Look up the demographic change that has happened in San Francisco in the last decade. The writing is all around you regarding cycles... Whether or not you're seeing it or not is another thing and you can live a long and enjoyable life not seeing any of it. To each their own w.r.t to personal happiness. Beyond that, you're going to have to dig a little deeper and draw from more varied experiences if you feel you want to chime in on such matters.

> Many people commute and Europe has a good transportation network as the U.S will soon have to? Then what .... then city centers become less attractive as you can more easily get to where the action is without living a stone's throw from it.

This is the crux of the issue. Cities were built around different modes of transportation (walking, biking, driving, trains) whereas suburbs were built up entirely around the automobile. This aversion to driving is something unique to Millenials; owning a car meant freedom and marked success to previous generations. These days, young people are comfortable with streaming services and the new shared economy, so "owning" something isn't important as it once was. Additionally, we face economic concerns (we're making less money and cars are expensive), political concerns (oil, in many cases, directly supports oppressive regimes), and ecological concerns.

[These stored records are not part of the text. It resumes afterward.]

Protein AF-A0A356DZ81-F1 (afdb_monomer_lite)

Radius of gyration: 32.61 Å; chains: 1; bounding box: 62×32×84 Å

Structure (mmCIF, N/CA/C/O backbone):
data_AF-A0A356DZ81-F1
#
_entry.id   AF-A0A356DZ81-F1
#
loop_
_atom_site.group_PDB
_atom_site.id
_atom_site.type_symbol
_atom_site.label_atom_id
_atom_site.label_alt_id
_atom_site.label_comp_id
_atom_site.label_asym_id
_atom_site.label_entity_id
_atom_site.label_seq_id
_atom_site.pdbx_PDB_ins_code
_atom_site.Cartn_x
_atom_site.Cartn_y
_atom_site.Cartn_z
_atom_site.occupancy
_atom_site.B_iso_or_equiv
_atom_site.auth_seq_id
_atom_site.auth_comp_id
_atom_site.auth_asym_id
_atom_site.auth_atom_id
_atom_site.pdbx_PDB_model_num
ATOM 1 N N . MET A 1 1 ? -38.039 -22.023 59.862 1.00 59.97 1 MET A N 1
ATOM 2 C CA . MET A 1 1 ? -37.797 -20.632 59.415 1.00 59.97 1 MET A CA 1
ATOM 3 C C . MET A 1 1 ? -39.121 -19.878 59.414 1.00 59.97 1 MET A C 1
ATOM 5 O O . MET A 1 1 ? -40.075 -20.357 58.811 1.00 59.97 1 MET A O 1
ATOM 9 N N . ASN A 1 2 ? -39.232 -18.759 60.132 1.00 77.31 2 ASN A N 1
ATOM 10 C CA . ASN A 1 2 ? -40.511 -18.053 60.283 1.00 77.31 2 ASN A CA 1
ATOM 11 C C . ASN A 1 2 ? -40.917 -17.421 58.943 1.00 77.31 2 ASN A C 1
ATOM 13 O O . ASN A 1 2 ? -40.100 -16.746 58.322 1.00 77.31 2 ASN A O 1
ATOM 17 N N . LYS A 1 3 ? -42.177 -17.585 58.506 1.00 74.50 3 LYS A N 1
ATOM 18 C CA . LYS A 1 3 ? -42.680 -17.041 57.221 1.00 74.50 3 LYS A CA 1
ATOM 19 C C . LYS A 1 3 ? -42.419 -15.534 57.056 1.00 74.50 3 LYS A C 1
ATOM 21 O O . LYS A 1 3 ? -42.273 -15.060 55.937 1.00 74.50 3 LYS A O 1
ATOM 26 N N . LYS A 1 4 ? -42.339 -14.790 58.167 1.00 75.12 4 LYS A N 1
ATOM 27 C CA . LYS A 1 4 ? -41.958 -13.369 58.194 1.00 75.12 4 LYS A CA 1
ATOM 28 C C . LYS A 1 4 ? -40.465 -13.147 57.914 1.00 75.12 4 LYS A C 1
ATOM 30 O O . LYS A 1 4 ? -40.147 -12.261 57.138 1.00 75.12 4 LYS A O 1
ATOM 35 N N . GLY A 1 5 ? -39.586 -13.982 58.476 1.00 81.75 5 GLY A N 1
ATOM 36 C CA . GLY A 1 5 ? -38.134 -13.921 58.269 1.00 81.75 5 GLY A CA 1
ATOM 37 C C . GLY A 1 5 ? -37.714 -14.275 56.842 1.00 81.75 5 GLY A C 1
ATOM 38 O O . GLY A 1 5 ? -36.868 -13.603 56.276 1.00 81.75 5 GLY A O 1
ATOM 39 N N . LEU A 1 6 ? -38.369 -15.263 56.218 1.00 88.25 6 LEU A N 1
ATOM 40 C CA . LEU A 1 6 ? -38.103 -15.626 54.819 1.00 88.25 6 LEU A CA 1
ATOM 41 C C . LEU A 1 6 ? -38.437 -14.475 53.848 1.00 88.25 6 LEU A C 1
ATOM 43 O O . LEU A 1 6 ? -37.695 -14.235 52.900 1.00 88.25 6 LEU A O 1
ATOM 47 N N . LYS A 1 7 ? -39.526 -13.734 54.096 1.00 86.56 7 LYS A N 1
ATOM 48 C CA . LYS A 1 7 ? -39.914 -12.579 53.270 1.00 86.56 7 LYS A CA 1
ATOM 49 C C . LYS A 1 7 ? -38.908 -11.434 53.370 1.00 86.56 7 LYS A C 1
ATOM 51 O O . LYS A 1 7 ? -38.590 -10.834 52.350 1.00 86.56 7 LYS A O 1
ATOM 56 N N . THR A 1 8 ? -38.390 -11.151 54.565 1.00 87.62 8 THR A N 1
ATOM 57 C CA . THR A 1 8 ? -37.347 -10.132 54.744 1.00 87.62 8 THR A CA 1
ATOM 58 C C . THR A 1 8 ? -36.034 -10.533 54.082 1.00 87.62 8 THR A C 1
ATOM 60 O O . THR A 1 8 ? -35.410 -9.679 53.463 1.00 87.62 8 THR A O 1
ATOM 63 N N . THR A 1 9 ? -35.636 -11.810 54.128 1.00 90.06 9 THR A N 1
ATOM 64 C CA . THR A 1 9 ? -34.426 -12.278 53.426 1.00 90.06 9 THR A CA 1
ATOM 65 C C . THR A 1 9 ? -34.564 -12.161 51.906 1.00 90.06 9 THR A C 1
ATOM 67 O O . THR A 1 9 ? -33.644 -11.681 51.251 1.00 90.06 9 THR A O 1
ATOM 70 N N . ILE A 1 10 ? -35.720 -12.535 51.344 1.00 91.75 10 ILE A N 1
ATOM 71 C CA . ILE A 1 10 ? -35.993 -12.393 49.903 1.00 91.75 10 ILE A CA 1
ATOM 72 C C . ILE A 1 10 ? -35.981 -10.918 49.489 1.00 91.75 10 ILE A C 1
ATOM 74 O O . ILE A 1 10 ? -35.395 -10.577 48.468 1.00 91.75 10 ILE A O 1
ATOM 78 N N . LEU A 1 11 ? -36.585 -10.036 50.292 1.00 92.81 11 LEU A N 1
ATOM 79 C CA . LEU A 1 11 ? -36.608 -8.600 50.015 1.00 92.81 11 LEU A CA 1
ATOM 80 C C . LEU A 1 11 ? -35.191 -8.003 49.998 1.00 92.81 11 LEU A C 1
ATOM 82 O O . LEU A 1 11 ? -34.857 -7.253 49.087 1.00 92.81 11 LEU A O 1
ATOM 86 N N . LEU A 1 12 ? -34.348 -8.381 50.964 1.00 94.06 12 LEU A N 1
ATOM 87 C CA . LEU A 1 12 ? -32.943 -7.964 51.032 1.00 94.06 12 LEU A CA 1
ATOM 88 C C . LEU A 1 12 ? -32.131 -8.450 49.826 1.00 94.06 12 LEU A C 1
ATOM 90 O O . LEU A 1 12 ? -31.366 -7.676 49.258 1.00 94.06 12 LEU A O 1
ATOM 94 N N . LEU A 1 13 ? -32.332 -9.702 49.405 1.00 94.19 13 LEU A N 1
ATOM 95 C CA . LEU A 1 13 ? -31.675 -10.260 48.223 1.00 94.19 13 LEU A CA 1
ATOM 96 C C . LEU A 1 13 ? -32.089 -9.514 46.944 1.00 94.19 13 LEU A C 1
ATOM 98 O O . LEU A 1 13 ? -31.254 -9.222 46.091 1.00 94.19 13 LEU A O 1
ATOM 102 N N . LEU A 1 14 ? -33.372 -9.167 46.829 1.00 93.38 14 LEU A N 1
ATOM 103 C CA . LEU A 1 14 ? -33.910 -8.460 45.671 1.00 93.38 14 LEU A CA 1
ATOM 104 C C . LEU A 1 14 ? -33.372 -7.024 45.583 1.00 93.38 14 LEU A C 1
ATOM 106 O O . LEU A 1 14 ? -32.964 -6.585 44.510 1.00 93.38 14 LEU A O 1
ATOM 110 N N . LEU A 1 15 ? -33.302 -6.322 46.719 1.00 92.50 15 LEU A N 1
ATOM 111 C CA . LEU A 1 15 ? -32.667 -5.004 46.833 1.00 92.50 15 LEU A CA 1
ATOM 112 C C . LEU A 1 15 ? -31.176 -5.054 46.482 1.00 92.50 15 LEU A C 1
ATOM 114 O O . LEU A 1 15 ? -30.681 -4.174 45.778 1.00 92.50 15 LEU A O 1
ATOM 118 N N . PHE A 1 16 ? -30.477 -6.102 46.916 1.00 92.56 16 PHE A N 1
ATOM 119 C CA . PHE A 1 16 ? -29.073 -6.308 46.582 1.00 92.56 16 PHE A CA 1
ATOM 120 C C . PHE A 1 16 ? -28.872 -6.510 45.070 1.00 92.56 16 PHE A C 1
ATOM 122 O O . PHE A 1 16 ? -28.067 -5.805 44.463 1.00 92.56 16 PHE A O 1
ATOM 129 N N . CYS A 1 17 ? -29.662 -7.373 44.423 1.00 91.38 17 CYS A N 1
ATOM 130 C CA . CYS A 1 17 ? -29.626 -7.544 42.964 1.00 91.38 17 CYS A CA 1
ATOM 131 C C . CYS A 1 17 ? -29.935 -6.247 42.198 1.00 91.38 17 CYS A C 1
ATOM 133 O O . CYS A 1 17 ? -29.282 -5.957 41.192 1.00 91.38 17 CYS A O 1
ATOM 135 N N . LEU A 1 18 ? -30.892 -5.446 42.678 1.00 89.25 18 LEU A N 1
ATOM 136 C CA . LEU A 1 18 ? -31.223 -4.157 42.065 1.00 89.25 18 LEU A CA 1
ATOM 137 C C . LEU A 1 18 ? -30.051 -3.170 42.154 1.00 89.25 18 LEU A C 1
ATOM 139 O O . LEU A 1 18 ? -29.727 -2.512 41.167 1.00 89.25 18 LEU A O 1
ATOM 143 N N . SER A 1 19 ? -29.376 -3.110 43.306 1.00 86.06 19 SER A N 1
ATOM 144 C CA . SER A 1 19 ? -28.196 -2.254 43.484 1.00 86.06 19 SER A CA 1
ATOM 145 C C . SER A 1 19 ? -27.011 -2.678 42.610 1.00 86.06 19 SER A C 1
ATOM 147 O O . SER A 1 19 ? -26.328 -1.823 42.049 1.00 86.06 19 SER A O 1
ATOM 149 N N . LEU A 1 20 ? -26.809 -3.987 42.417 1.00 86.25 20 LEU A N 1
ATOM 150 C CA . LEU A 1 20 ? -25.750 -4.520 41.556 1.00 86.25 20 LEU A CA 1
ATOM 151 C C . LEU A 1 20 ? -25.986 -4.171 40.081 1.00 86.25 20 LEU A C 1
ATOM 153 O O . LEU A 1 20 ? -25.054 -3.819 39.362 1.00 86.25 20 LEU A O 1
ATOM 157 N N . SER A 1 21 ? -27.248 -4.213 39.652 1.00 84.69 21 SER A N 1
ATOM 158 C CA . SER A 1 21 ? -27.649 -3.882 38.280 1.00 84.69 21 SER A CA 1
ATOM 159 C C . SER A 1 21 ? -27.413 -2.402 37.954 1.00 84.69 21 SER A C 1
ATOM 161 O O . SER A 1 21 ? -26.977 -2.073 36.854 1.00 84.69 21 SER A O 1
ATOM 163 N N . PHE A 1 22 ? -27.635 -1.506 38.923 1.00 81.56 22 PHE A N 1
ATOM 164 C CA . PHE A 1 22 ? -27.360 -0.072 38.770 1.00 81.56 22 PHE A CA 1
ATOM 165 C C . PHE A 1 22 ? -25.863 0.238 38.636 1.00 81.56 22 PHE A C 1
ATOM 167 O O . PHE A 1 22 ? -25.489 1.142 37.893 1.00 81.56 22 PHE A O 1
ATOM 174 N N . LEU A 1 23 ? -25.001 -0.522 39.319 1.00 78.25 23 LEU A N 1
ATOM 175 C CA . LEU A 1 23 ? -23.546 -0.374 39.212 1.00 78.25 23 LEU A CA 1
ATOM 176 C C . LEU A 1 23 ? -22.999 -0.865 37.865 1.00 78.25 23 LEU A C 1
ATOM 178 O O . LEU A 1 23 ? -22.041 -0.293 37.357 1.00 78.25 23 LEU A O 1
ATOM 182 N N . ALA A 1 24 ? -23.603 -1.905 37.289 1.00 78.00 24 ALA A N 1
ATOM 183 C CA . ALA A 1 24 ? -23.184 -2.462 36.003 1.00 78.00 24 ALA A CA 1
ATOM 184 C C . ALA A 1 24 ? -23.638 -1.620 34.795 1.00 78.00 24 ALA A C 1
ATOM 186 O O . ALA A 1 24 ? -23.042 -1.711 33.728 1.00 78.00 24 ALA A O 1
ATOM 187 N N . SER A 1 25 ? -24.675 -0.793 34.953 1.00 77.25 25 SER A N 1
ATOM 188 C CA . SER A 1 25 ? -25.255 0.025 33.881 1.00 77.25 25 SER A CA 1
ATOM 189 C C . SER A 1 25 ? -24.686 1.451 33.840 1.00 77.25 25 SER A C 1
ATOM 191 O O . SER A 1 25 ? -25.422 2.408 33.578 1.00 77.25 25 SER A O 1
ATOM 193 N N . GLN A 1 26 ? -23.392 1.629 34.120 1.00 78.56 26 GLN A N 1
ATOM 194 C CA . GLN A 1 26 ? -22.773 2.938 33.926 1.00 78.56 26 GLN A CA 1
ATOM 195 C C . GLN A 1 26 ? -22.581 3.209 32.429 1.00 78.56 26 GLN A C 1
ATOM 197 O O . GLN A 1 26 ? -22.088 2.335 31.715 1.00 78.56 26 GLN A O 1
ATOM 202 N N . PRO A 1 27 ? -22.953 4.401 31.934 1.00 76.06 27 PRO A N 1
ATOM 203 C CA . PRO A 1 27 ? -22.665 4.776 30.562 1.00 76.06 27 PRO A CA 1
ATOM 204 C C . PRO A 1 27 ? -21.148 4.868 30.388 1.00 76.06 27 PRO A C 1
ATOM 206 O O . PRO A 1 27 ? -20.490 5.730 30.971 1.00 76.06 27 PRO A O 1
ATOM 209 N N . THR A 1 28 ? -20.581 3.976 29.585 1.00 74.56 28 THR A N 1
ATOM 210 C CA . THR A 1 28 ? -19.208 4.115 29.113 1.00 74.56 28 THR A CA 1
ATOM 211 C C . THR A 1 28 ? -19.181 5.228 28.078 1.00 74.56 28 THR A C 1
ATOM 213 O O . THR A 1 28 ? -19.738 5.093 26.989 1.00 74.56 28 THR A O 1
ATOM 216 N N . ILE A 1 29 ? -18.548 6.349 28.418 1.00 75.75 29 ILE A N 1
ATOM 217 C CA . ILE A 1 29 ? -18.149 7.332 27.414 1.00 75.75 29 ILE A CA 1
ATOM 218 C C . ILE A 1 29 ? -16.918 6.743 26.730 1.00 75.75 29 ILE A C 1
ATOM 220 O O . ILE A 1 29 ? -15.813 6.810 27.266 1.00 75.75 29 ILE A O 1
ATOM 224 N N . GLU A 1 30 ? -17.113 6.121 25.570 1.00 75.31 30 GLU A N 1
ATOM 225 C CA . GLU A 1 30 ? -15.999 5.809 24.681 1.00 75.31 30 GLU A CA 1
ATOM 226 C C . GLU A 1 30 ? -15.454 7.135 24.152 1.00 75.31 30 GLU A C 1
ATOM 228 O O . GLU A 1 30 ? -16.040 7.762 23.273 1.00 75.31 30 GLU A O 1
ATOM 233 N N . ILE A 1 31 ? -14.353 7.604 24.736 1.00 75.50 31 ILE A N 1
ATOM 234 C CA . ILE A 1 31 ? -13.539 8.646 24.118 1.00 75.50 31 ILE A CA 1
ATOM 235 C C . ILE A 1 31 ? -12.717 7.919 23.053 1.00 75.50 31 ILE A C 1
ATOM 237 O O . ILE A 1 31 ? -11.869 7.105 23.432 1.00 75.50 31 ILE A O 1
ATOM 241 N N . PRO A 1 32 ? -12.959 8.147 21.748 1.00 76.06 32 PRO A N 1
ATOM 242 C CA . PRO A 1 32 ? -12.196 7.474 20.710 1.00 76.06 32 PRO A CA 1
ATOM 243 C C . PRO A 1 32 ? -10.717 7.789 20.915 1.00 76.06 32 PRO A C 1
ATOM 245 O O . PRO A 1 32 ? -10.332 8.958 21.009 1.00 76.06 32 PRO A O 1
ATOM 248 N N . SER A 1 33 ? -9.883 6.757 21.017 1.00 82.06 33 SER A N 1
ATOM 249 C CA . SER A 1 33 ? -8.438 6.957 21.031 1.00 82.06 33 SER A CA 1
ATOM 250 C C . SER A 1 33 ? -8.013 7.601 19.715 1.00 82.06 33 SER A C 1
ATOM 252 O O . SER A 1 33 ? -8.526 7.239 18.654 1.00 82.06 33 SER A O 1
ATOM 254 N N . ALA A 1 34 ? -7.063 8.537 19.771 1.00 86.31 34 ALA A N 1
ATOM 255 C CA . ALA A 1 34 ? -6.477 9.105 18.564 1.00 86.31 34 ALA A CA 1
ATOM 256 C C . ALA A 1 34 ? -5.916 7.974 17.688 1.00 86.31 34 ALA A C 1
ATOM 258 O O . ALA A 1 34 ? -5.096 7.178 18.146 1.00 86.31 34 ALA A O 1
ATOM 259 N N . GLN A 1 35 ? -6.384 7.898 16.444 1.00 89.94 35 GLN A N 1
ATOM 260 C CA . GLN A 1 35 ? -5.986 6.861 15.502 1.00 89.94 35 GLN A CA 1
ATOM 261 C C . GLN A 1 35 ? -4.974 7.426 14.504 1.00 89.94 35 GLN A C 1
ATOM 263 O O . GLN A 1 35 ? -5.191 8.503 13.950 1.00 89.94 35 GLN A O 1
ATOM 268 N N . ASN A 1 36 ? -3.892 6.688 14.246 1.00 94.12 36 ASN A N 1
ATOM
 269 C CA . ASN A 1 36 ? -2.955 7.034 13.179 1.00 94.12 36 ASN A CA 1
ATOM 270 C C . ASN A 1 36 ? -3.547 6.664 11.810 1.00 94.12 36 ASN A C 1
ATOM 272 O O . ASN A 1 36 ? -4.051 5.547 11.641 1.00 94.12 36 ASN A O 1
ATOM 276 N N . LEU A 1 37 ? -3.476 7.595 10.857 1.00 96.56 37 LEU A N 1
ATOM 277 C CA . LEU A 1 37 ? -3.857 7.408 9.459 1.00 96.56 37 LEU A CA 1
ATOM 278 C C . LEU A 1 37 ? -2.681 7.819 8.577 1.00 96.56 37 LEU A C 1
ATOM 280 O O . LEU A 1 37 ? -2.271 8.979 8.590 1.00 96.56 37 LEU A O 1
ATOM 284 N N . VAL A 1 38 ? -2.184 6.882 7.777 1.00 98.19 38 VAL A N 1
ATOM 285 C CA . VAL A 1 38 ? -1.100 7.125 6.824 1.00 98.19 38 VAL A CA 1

In a generation or two, suburbs will have had to adapt to this change in lifestyle and commuter rail/light rail projects are already underway to connect the first ring to the urban cores. Additionally, I think more emphasis will be placed on rebuilding a town center/main street in the areas that can support it. Finally, self-driving electric cars will calm traffic immensely (imagine if all vehicles report to a centralized dispatch AI that can calculate the most efficient routes available, knowing exactly when to turn, stop, accelerate, etc using computer vision, path finding and flocking algorithms.) Cities and suburbs around the country are already adding bike lanes and pedestrian to roads.

From what you've said, it sounds like SF and the Bay Area may be more of an exception than the rule for the US as a whole. My only experience with it is one trip to Santa Clara, so SF is not what I'm basing my opinion on. Most suburbs that are not immediately outside of a major city are probably what you'd consider pretty podunk.

I've lived in places that really ran the gamut from middle-of-nowhere bible belt where we shared a party line with the few other trailers, podunk suburbs, to a small city, to NYC.

I don't do night-life, and I know a number of other people that don't really do the club/nightlife thing either. So maybe the whole find the beat of your drum/chaos/excitement thing is more referring to that. I have a pretty quiet, boring life in the big city and I love it. I'm a short walk away from a great greenmarket, tons of parks, a great bookstore, tons of good food, coffee, beer, etc., etc. And I never have to drive or sit in traffic.

>Now, it is fashionable to live in the city. This too will pass

Yes, when you decide to have children.

Or, when a generation who flocked to it, realizes it wasn't all that instrumental to their formation .. Just served as years of noise and chaos. So, they'll flee the city in droves , set up in the suburbs and then suburbs will be all the rage for young people hoping to have a more peaceful (involved) experience beyond the hustle and bustle of the city...

You say that will never happen? It already has and will again. It's the reason why there are seas of built up suburbs and a generation of kids and their kids who grew up in them.

There are cycles that exist beyond you... And sure, when you age and have had all your 'experiences', you get to reflect on which ones were of most value and you try to provide those for your kids. Of all my years of partying/being in the city and living it to its fullest, my biggest take-a-way was : I'm glad I experienced it enough to know I have no grand desire for what a city has to offer.